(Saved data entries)
'''
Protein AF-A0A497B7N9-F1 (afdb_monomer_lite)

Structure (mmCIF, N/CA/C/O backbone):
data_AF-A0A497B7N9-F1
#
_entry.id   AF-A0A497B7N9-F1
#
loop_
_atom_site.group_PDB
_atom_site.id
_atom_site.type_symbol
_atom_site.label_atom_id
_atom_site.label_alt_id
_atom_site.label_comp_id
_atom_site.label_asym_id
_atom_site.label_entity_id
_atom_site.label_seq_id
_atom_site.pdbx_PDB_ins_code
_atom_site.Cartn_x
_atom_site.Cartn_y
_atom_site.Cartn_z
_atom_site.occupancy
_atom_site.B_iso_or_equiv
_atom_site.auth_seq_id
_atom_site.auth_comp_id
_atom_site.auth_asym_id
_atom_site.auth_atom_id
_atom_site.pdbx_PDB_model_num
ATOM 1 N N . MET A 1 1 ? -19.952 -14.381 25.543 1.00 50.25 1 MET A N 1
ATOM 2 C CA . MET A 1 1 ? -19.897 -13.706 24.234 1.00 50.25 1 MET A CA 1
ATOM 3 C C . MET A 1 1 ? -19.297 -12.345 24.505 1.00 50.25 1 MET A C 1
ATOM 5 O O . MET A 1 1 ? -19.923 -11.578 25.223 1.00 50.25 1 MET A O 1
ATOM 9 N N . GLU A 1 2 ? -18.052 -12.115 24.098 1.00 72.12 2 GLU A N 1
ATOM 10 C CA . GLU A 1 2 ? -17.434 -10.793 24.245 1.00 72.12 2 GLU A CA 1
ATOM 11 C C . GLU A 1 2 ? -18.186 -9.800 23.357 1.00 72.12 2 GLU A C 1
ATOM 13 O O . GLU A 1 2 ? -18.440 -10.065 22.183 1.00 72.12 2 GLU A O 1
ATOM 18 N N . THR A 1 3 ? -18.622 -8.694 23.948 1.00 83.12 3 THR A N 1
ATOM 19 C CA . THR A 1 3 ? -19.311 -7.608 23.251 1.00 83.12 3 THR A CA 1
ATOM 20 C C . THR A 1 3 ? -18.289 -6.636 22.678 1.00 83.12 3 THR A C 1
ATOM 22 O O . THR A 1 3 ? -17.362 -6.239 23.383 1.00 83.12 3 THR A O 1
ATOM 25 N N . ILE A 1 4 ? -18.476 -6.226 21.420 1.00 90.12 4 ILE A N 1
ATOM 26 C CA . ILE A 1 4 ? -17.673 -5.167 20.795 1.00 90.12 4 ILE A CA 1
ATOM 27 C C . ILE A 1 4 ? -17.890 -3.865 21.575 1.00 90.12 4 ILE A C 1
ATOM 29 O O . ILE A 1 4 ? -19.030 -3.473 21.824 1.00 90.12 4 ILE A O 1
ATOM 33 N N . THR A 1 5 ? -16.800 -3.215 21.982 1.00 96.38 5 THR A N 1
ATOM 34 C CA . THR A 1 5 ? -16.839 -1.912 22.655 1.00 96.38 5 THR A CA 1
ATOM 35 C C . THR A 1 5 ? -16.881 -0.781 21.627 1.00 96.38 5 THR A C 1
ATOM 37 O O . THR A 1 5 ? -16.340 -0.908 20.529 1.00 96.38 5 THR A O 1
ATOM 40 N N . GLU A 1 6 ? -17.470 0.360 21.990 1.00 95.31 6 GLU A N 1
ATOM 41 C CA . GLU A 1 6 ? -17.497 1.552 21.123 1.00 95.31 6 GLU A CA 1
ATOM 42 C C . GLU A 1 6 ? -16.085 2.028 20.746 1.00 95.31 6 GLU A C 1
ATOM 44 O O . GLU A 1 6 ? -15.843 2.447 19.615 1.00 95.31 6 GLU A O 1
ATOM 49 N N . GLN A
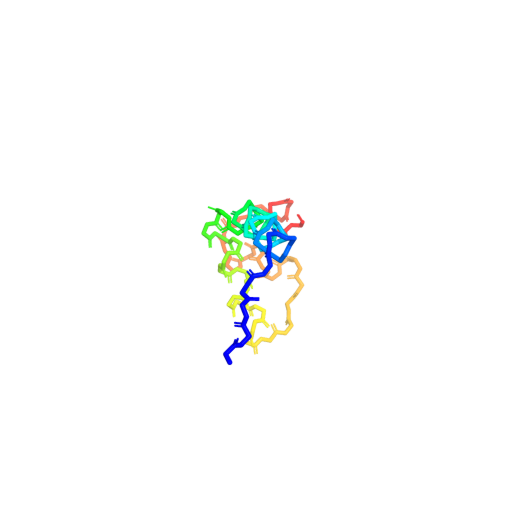 1 7 ? -15.134 1.910 21.679 1.00 96.81 7 GLN A N 1
ATOM 50 C CA . GLN A 1 7 ? -13.733 2.253 21.446 1.00 96.81 7 GLN A CA 1
ATOM 51 C C . GLN A 1 7 ? -13.101 1.371 20.361 1.00 96.81 7 GLN A C 1
ATOM 53 O O . GLN A 1 7 ? -12.446 1.893 19.460 1.00 96.81 7 GLN A O 1
ATOM 58 N N . LEU A 1 8 ? -13.329 0.052 20.413 1.00 96.56 8 LEU A N 1
ATOM 59 C CA . LEU A 1 8 ? -12.838 -0.869 19.388 1.00 96.56 8 LEU A CA 1
ATOM 60 C C . LEU A 1 8 ? -13.463 -0.550 18.024 1.00 96.56 8 LEU A C 1
ATOM 62 O O . LEU A 1 8 ? -12.770 -0.542 17.012 1.00 96.56 8 LEU A O 1
ATOM 66 N N . GLU A 1 9 ? -14.758 -0.238 17.978 1.00 97.44 9 GLU A N 1
ATOM 67 C CA . GLU A 1 9 ? -15.426 0.122 16.724 1.00 97.44 9 GLU A CA 1
ATOM 68 C C . GLU A 1 9 ? -14.831 1.394 16.093 1.00 97.44 9 GLU A C 1
ATOM 70 O O . GLU A 1 9 ? -14.624 1.448 14.878 1.00 97.44 9 GLU A O 1
ATOM 75 N N . GLN A 1 10 ? -14.523 2.411 16.901 1.00 98.06 10 GLN A N 1
ATOM 76 C CA . GLN A 1 10 ? -13.874 3.639 16.431 1.00 98.06 10 GLN A CA 1
ATOM 77 C C . GLN A 1 10 ? -12.458 3.381 15.909 1.00 98.06 10 GLN A C 1
ATOM 79 O O . GLN A 1 10 ? -12.102 3.882 14.840 1.00 98.06 10 GLN A O 1
ATOM 84 N N . GLU A 1 11 ? -11.671 2.572 16.619 1.00 98.19 11 GLU A N 1
ATOM 85 C CA . GLU A 1 11 ? -10.326 2.180 16.193 1.00 98.19 11 GLU A CA 1
ATOM 86 C C . GLU A 1 11 ? -10.359 1.446 14.847 1.00 98.19 11 GLU A C 1
ATOM 88 O O . GLU A 1 11 ? -9.620 1.799 13.927 1.00 98.19 11 GLU A O 1
ATOM 93 N N . ILE A 1 12 ? -11.274 0.486 14.684 1.00 97.94 12 ILE A N 1
ATOM 94 C CA . ILE A 1 12 ? -11.431 -0.256 13.430 1.00 97.94 12 ILE A CA 1
ATOM 95 C C . ILE A 1 12 ? -11.864 0.659 12.282 1.00 97.94 12 ILE A C 1
ATOM 97 O O . ILE A 1 12 ? -11.350 0.518 11.172 1.00 97.94 12 ILE A O 1
ATOM 101 N N . LYS A 1 13 ? -12.757 1.626 12.522 1.00 98.06 13 LYS A N 1
ATOM 102 C CA . LYS A 1 13 ? -13.146 2.609 11.496 1.00 98.06 13 LYS A CA 1
ATOM 103 C C . LYS A 1 13 ? -11.960 3.459 11.047 1.00 98.06 13 LYS A C 1
ATOM 105 O O . LYS A 1 13 ? -11.794 3.668 9.846 1.00 98.06 13 LYS A O 1
ATOM 110 N N . LEU A 1 14 ? -11.133 3.916 11.986 1.00 98.25 14 LEU A N 1
ATOM 111 C CA . LEU A 1 14 ? -9.935 4.696 11.680 1.00 98.25 14 LEU A CA 1
ATOM 112 C C . LEU A 1 14 ? -8.907 3.863 10.904 1.00 98.25 14 LEU A C 1
ATOM 114 O O . LEU A 1 14 ? -8.388 4.316 9.886 1.00 98.25 14 LEU A O 1
ATOM 118 N N . LEU A 1 15 ? -8.655 2.627 11.343 1.00 98.19 15 LEU A N 1
ATOM 119 C CA . LEU A 1 15 ? -7.762 1.700 10.652 1.00 98.19 15 LEU A CA 1
ATOM 120 C C . LEU A 1 15 ? -8.242 1.426 9.224 1.00 98.19 15 LEU A C 1
ATOM 122 O O . LEU A 1 15 ? -7.460 1.539 8.285 1.00 98.19 15 LEU A O 1
ATOM 126 N N . HIS A 1 16 ? -9.525 1.107 9.051 1.00 97.88 16 HIS A N 1
ATOM 127 C CA . HIS A 1 16 ? -10.121 0.878 7.739 1.00 97.88 16 HIS A CA 1
ATOM 128 C C . HIS A 1 16 ? -9.961 2.100 6.830 1.00 97.88 16 HIS A C 1
ATOM 130 O O . HIS A 1 16 ? -9.556 1.948 5.681 1.00 97.88 16 HIS A O 1
ATOM 136 N N . ALA A 1 17 ? -10.236 3.307 7.336 1.00 97.88 17 ALA A N 1
ATOM 137 C CA . ALA A 1 17 ? -10.074 4.536 6.566 1.00 97.88 17 ALA A CA 1
ATOM 138 C C . ALA A 1 17 ? -8.633 4.700 6.054 1.00 97.88 17 ALA A C 1
ATOM 140 O O . ALA A 1 17 ? -8.442 4.886 4.855 1.00 97.88 17 ALA A O 1
ATOM 141 N N . HIS A 1 18 ? -7.630 4.528 6.920 1.00 97.31 18 HIS A N 1
ATOM 142 C CA . HIS A 1 18 ? -6.220 4.622 6.526 1.00 97.31 18 HIS A CA 1
ATOM 143 C C . HIS A 1 18 ? -5.788 3.512 5.561 1.00 97.31 18 HIS A C 1
ATOM 145 O O . HIS A 1 18 ? -5.034 3.764 4.624 1.00 97.31 18 HIS A O 1
ATOM 151 N N . VAL A 1 19 ? -6.260 2.279 5.762 1.00 96.62 19 VAL A N 1
ATOM 152 C CA . VAL A 1 19 ? -5.952 1.160 4.860 1.00 96.62 19 VAL A CA 1
ATOM 153 C C . VAL A 1 19 ? -6.553 1.411 3.479 1.00 96.62 19 
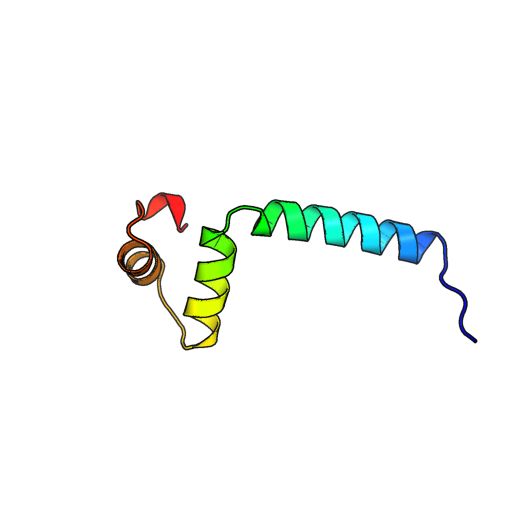VAL A C 1
ATOM 155 O O . VAL A 1 19 ? -5.865 1.239 2.475 1.00 96.62 19 VAL A O 1
ATOM 158 N N . CYS A 1 20 ? -7.809 1.850 3.405 1.00 96.44 20 CYS A N 1
ATOM 159 C CA . CYS A 1 20 ? -8.469 2.155 2.138 1.00 96.44 20 CYS A CA 1
ATOM 160 C C . CYS A 1 20 ? -7.872 3.
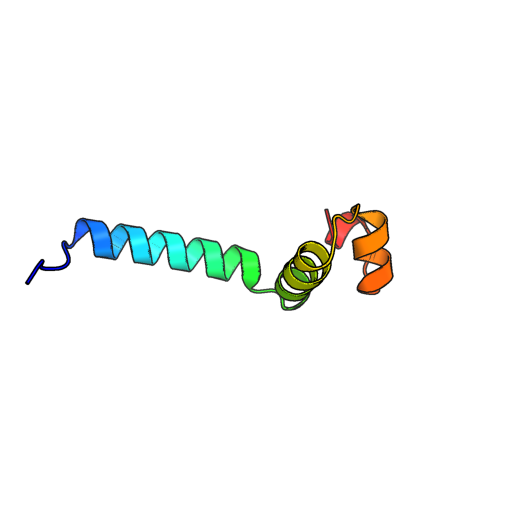377 1.441 1.00 96.44 20 CYS A C 1
ATOM 162 O O . CYS A 1 20 ? -7.752 3.366 0.222 1.00 96.44 20 CYS A O 1
ATOM 164 N N . GLU A 1 21 ? -7.469 4.405 2.183 1.00 95.81 21 GLU A N 1
ATOM 165 C CA . GLU A 1 21 ? -6.730 5.542 1.631 1.00 95.81 21 GLU A CA 1
ATOM 166 C C . GLU A 1 21 ? -5.382 5.084 1.055 1.00 95.81 21 GLU A C 1
ATOM 168 O O . GLU A 1 21 ? -5.066 5.357 -0.104 1.00 95.81 21 GLU A O 1
ATOM 173 N N . GLY A 1 22 ? -4.623 4.301 1.827 1.00 92.81 22 GLY A N 1
ATOM 174 C CA . GLY A 1 22 ? -3.322 3.777 1.425 1.00 92.81 22 GLY A CA 1
ATOM 175 C C . GLY A 1 22 ? -3.381 2.779 0.267 1.00 92.81 22 GLY A C 1
ATOM 176 O O . GLY A 1 22 ? -2.432 2.701 -0.501 1.00 92.81 22 GLY A O 1
ATOM 177 N N . LEU A 1 23 ? -4.473 2.030 0.098 1.00 95.69 23 LEU A N 1
ATOM 178 C CA . LEU A 1 23 ? -4.629 1.012 -0.955 1.00 95.69 23 LEU A CA 1
ATOM 179 C C . LEU A 1 23 ? -5.641 1.393 -2.042 1.00 95.69 23 LEU A C 1
ATOM 181 O O . LEU A 1 23 ? -5.933 0.576 -2.913 1.00 95.69 23 LEU A O 1
ATOM 185 N N . GLY A 1 24 ? -6.160 2.622 -2.023 1.00 94.25 24 GLY A N 1
ATOM 186 C CA . GLY A 1 24 ? -7.218 3.072 -2.932 1.00 94.25 24 GLY A CA 1
ATOM 187 C C . GLY A 1 24 ? -6.815 3.105 -4.410 1.00 94.25 24 GLY A C 1
ATOM 188 O O . GLY A 1 24 ? -7.679 3.097 -5.283 1.00 94.25 24 GLY A O 1
ATOM 189 N N . ASP A 1 25 ? -5.513 3.104 -4.706 1.00 94.56 25 ASP A N 1
ATOM 190 C CA . ASP A 1 25 ? -4.987 2.939 -6.063 1.00 94.56 25 ASP A CA 1
ATOM 191 C C . ASP A 1 25 ? -4.730 1.445 -6.353 1.00 94.56 25 ASP A C 1
ATOM 193 O O . ASP A 1 25 ? -3.907 0.831 -5.663 1.00 94.56 25 ASP A O 1
ATOM 197 N N . PRO A 1 26 ? -5.339 0.855 -7.403 1.00 95.38 26 PRO A N 1
ATOM 198 C CA . PRO A 1 26 ? -5.072 -0.524 -7.815 1.00 95.38 26 PRO A CA 1
ATOM 199 C C . PRO A 1 26 ? -3.583 -0.861 -7.973 1.00 95.38 26 PRO A C 1
ATOM 201 O O . PRO A 1 26 ? -3.179 -1.993 -7.708 1.00 95.38 26 PRO A O 1
ATOM 204 N N . LYS A 1 27 ? -2.736 0.104 -8.352 1.00 95.75 27 LYS A N 1
ATOM 205 C CA . LYS A 1 27 ? -1.284 -0.102 -8.455 1.00 95.75 27 LYS A CA 1
ATOM 206 C C . LYS A 1 27 ? -0.643 -0.381 -7.104 1.00 95.75 27 LYS A C 1
ATOM 208 O O . LYS A 1 27 ? 0.251 -1.216 -7.034 1.00 95.75 27 LYS A O 1
ATOM 213 N N . ARG A 1 28 ? -1.119 0.238 -6.021 1.00 96.06 28 ARG A N 1
ATOM 214 C CA . ARG A 1 28 ?
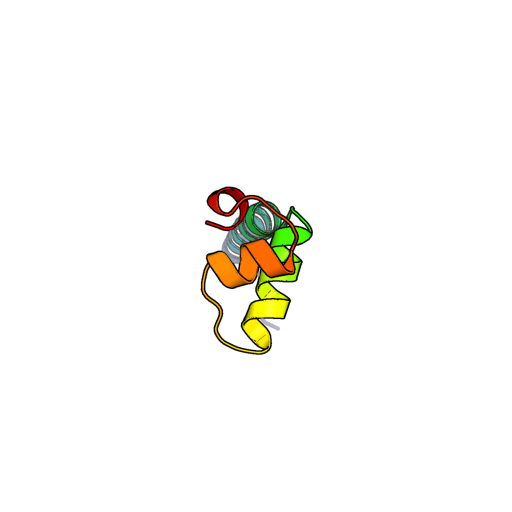 -0.623 -0.040 -4.664 1.00 96.06 28 ARG A CA 1
ATOM 215 C C . ARG A 1 28 ? -0.984 -1.450 -4.215 1.00 96.06 28 ARG A C 1
ATOM 217 O O . ARG A 1 28 ? -0.156 -2.124 -3.612 1.00 96.06 28 ARG A O 1
ATOM 224 N N . VAL A 1 29 ? -2.161 -1.942 -4.601 1.00 96.94 29 VAL A N 1
ATOM 225 C CA . VAL A 1 29 ? -2.518 -3.354 -4.406 1.00 96.94 29 VAL A CA 1
ATOM 226 C C . VAL A 1 29 ? -1.576 -4.259 -5.206 1.00 96.94 29 VAL A C 1
ATOM 228 O O . VAL A 1 29 ? -1.029 -5.203 -4.646 1.00 96.94 29 VAL A O 1
ATOM 231 N N . LEU A 1 30 ? -1.301 -3.954 -6.479 1.00 97.44 30 LEU A N 1
ATOM 232 C CA . LEU A 1 30 ? -0.355 -4.730 -7.296 1.00 97.44 30 LEU A CA 1
ATOM 233 C C . LEU A 1 30 ? 1.071 -4.743 -6.720 1.00 97.44 30 LEU A C 1
ATOM 235 O O . LEU A 1 30 ? 1.717 -5.790 -6.752 1.00 97.44 30 LEU A O 1
ATOM 239 N N . ILE A 1 31 ? 1.545 -3.634 -6.138 1.00 96.94 31 ILE A N 1
ATOM 240 C CA . ILE A 1 31 ? 2.830 -3.583 -5.418 1.00 96.94 31 ILE A CA 1
ATOM 241 C C . ILE A 1 31 ? 2.863 -4.639 -4.304 1.00 96.94 31 ILE A C 1
ATOM 243 O O . ILE A 1 31 ? 3.841 -5.380 -4.208 1.00 96.94 31 ILE A O 1
ATOM 247 N N . LEU A 1 32 ? 1.793 -4.776 -3.510 1.00 96.81 32 LEU A N 1
ATOM 248 C CA . LEU A 1 32 ? 1.723 -5.797 -2.458 1.00 96.81 32 LEU A CA 1
ATOM 249 C C . LEU A 1 32 ? 1.858 -7.215 -3.023 1.00 96.81 32 LEU A C 1
ATOM 251 O O . LEU A 1 32 ? 2.618 -8.011 -2.478 1.00 96.81 32 LEU A O 1
ATOM 255 N N . TYR A 1 33 ? 1.186 -7.526 -4.136 1.00 97.50 33 TYR A N 1
ATOM 256 C CA . TYR A 1 33 ? 1.312 -8.834 -4.795 1.00 97.50 33 TYR A CA 1
ATOM 257 C C . TYR A 1 33 ? 2.733 -9.084 -5.311 1.00 97.50 33 TYR A C 1
ATOM 259 O O . TYR A 1 33 ? 3.283 -10.170 -5.123 1.00 97.50 33 TYR A O 1
ATOM 267 N N . LEU A 1 34 ? 3.358 -8.077 -5.924 1.00 97.38 34 LEU A N 1
ATOM 268 C CA . LEU A 1 34 ? 4.732 -8.174 -6.412 1.00 97.38 34 LEU A CA 1
ATOM 269 C C . LEU A 1 34 ? 5.725 -8.427 -5.269 1.00 97.38 34 LEU A C 1
ATOM 271 O O . LEU A 1 34 ? 6.633 -9.245 -5.442 1.00 97.38 34 LEU A O 1
ATOM 275 N N . LEU A 1 35 ? 5.527 -7.785 -4.115 1.00 97.31 35 LEU A N 1
ATOM 276 C CA . LEU A 1 35 ? 6.351 -7.948 -2.913 1.00 97.31 35 LEU A CA 1
ATOM 277 C C . LEU A 1 35 ? 6.096 -9.269 -2.175 1.00 97.31 35 LEU A C 1
ATOM 279 O O . LEU A 1 35 ? 7.033 -9.837 -1.618 1.00 97.31 35 LEU A O 1
ATOM 283 N N . ALA A 1 36 ? 4.869 -9.800 -2.208 1.00 98.06 36 ALA A N 1
ATOM 284 C CA . ALA A 1 36 ? 4.545 -11.094 -1.601 1.00 98.06 36 ALA A CA 1
ATOM 285 C C . ALA A 1 36 ? 5.300 -12.259 -2.267 1.00 98.06 36 ALA A C 1
ATOM 287 O O . ALA A 1 36 ? 5.578 -13.266 -1.622 1.00 98.06 36 ALA A O 1
ATOM 288 N N . THR A 1 37 ? 5.639 -12.128 -3.557 1.00 96.31 37 THR A N 1
ATOM 289 C CA . THR A 1 37 ? 6.403 -13.156 -4.288 1.00 96.31 37 THR A CA 1
ATOM 290 C C . THR A 1 37 ? 7.888 -13.159 -3.940 1.00 96.31 37 THR A C 1
ATOM 292 O O . THR A 1 37 ? 8.485 -14.223 -3.789 1.00 96.31 37 THR A O 1
ATOM 295 N N . ARG A 1 38 ? 8.498 -11.972 -3.846 1.00 97.56 38 ARG A N 1
ATOM 296 C CA . ARG A 1 38 ? 9.896 -11.767 -3.463 1.00 97.56 38 ARG A CA 1
ATOM 297 C C . ARG A 1 38 ? 10.142 -10.297 -3.114 1.00 97.56 38 ARG A C 1
ATOM 299 O O . ARG A 1 38 ? 9.436 -9.432 -3.637 1.00 97.56 38 ARG A O 1
ATOM 306 N N . PRO A 1 39 ? 11.209 -9.987 -2.358 1.00 97.69 39 PRO A N 1
ATOM 307 C CA . PRO A 1 39 ? 11.698 -8.620 -2.234 1.00 97.69 39 PRO A CA 1
ATOM 308 C C . PRO A 1 39 ? 11.980 -8.000 -3.609 1.00 97.69 39 PRO A C 1
ATOM 310 O O . PRO A 1 39 ? 12.555 -8.652 -4.491 1.00 97.69 39 PRO A O 1
ATOM 313 N N . ARG A 1 40 ? 11.576 -6.740 -3.781 1.00 97.44 40 ARG A N 1
ATOM 314 C CA . ARG A 1 40 ? 11.831 -5.917 -4.968 1.00 97.44 40 ARG A CA 1
ATOM 315 C C . ARG A 1 40 ? 12.241 -4.520 -4.536 1.00 97.44 40 ARG A C 1
ATOM 317 O O . ARG A 1 40 ? 11.725 -4.011 -3.542 1.00 97.44 40 ARG A O 1
ATOM 324 N N . ASN A 1 41 ? 13.154 -3.905 -5.273 1.00 97.56 41 ASN A N 1
ATOM 325 C CA . ASN A 1 41 ? 13.460 -2.489 -5.114 1.00 97.56 41 ASN A CA 1
ATOM 326 C C . ASN A 1 41 ? 12.465 -1.616 -5.908 1.00 97.56 41 ASN A C 1
ATOM 328 O O . ASN A 1 41 ? 11.681 -2.115 -6.717 1.00 97.56 41 ASN A O 1
ATOM 332 N N . VAL A 1 42 ? 12.496 -0.301 -5.675 1.00 96.69 42 VAL A N 1
ATOM 333 C CA . VAL A 1 42 ? 11.549 0.650 -6.287 1.00 96.69 42 VAL A CA 1
ATOM 334 C C . VAL A 1 42 ? 11.666 0.682 -7.817 1.00 96.69 42 VAL A C 1
ATOM 336 O O . VAL A 1 42 ? 10.653 0.795 -8.500 1.00 96.69 42 VAL A O 1
ATOM 339 N N . THR A 1 43 ? 12.873 0.525 -8.370 1.00 97.50 43 THR A N 1
ATOM 340 C CA . THR A 1 43 ? 13.085 0.457 -9.826 1.00 97.50 43 THR A CA 1
ATOM 341 C C . THR A 1 43 ? 12.398 -0.769 -10.425 1.00 97.50 43 THR A C 1
ATOM 343 O O . THR A 1 43 ? 11.640 -0.634 -11.378 1.00 97.5
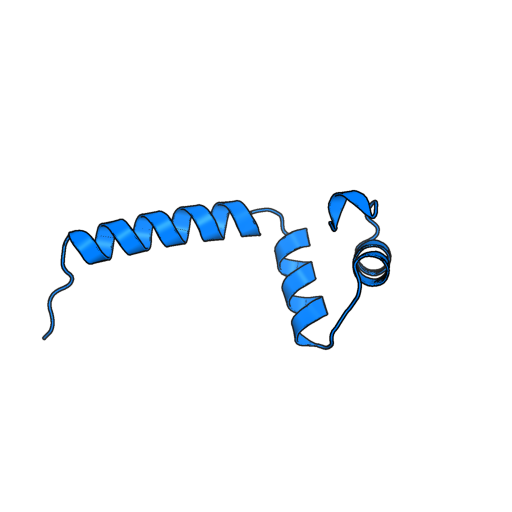0 43 THR A O 1
ATOM 346 N N . GLU A 1 44 ? 12.568 -1.945 -9.815 1.00 97.94 44 GLU A N 1
ATOM 347 C CA . GLU A 1 44 ? 11.903 -3.178 -10.260 1.00 97.94 44 GLU A CA 1
ATOM 348 C C . GLU A 1 44 ? 10.370 -3.079 -10.185 1.00 97.94 44 GLU A C 1
ATOM 350 O O . GLU A 1 44 ? 9.676 -3.679 -11.004 1.00 97.94 44 GLU A O 1
ATOM 355 N N . LEU A 1 45 ? 9.823 -2.354 -9.200 1.00 97.88 45 LEU A N 1
ATOM 356 C CA . LEU A 1 45 ? 8.379 -2.112 -9.085 1.00 97.88 45 LEU A CA 1
ATOM 357 C C . LEU A 1 45 ? 7.875 -1.160 -10.174 1.00 97.88 45 LEU A C 1
ATOM 359 O O . LEU A 1 45 ? 6.835 -1.422 -10.776 1.00 97.88 45 LEU A O 1
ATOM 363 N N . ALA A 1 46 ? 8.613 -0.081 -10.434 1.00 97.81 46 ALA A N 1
'''
WHAT YOU NEED TO DO: Your answer must be the data above, copied exactly from its first line through the line containing "ATOM 34 C CA", and nothing more.

THE COMPLETED TASK:
Protein AF-A0A497B7N9-F1 (afdb_monomer_lite)

Structure (mmCIF, N/CA/C/O backbone):
data_AF-A0A497B7N9-F1
#
_entry.id   AF-A0A497B7N9-F1
#
loop_
_atom_site.group_PDB
_atom_site.id
_atom_site.type_symbol
_atom_site.label_atom_id
_atom_site.label_alt_id
_atom_site.label_comp_id
_atom_site.label_asym_id
_atom_site.label_entity_id
_atom_site.label_seq_id
_atom_site.pdbx_PDB_ins_code
_atom_site.Cartn_x
_atom_site.Cartn_y
_atom_site.Cartn_z
_atom_site.occupancy
_atom_site.B_iso_or_equiv
_atom_site.auth_seq_id
_atom_site.auth_comp_id
_atom_site.auth_asym_id
_atom_site.auth_atom_id
_atom_site.pdbx_PDB_model_num
ATOM 1 N N . MET A 1 1 ? -19.952 -14.381 25.543 1.00 50.25 1 MET A N 1
ATOM 2 C CA . MET A 1 1 ? -19.897 -13.706 24.234 1.00 50.25 1 MET A CA 1
ATOM 3 C C . MET A 1 1 ? -19.297 -12.345 24.505 1.00 50.25 1 MET A C 1
ATOM 5 O O . MET A 1 1 ? -19.923 -11.578 25.223 1.00 50.25 1 MET A O 1
ATOM 9 N N . GLU A 1 2 ? -18.052 -12.115 24.098 1.00 72.12 2 GLU A N 1
ATOM 10 C CA . GLU A 1 2 ? -17.434 -10.793 24.245 1.00 72.12 2 GLU A CA 1
ATOM 11 C C . GLU A 1 2 ? -18.186 -9.800 23.357 1.00 72.12 2 GLU A C 1
ATOM 13 O O . GLU A 1 2 ? -18.440 -10.065 22.183 1.00 72.12 2 GLU A O 1
ATOM 18 N N . THR A 1 3 ? -18.622 -8.694 23.948 1.00 83.12 3 THR A N 1
ATOM 19 C CA . THR A 1 3 ? -19.311 -7.608 23.251 1.00 83.12 3 THR A CA 1
ATOM 20 C C . THR A 1 3 ? -18.289 -6.636 22.678 1.00 83.12 3 THR A C 1
ATOM 22 O O . THR A 1 3 ? -17.362 -6.239 23.383 1.00 83.12 3 THR A O 1
ATOM 25 N N . ILE A 1 4 ? -18.476 -6.226 21.420 1.00 90.12 4 ILE A N 1
ATOM 26 C CA . ILE A 1 4 ? -17.673 -5.167 20.795 1.00 90.12 4 ILE A CA 1
ATOM 27 C C . ILE A 1 4 ? -17.890 -3.865 21.575 1.00 90.12 4 ILE A C 1
ATOM 29 O O . ILE A 1 4 ? -19.030 -3.473 21.824 1.00 90.12 4 ILE A O 1
ATOM 33 N N . THR A 1 5 ? -16.800 -3.215 21.982 1.00 96.38 5 THR A N 1
ATOM 34 C CA . THR A 1 5 ? -16.839 -1.912 22.655 1.00 96.38 5 THR A CA 1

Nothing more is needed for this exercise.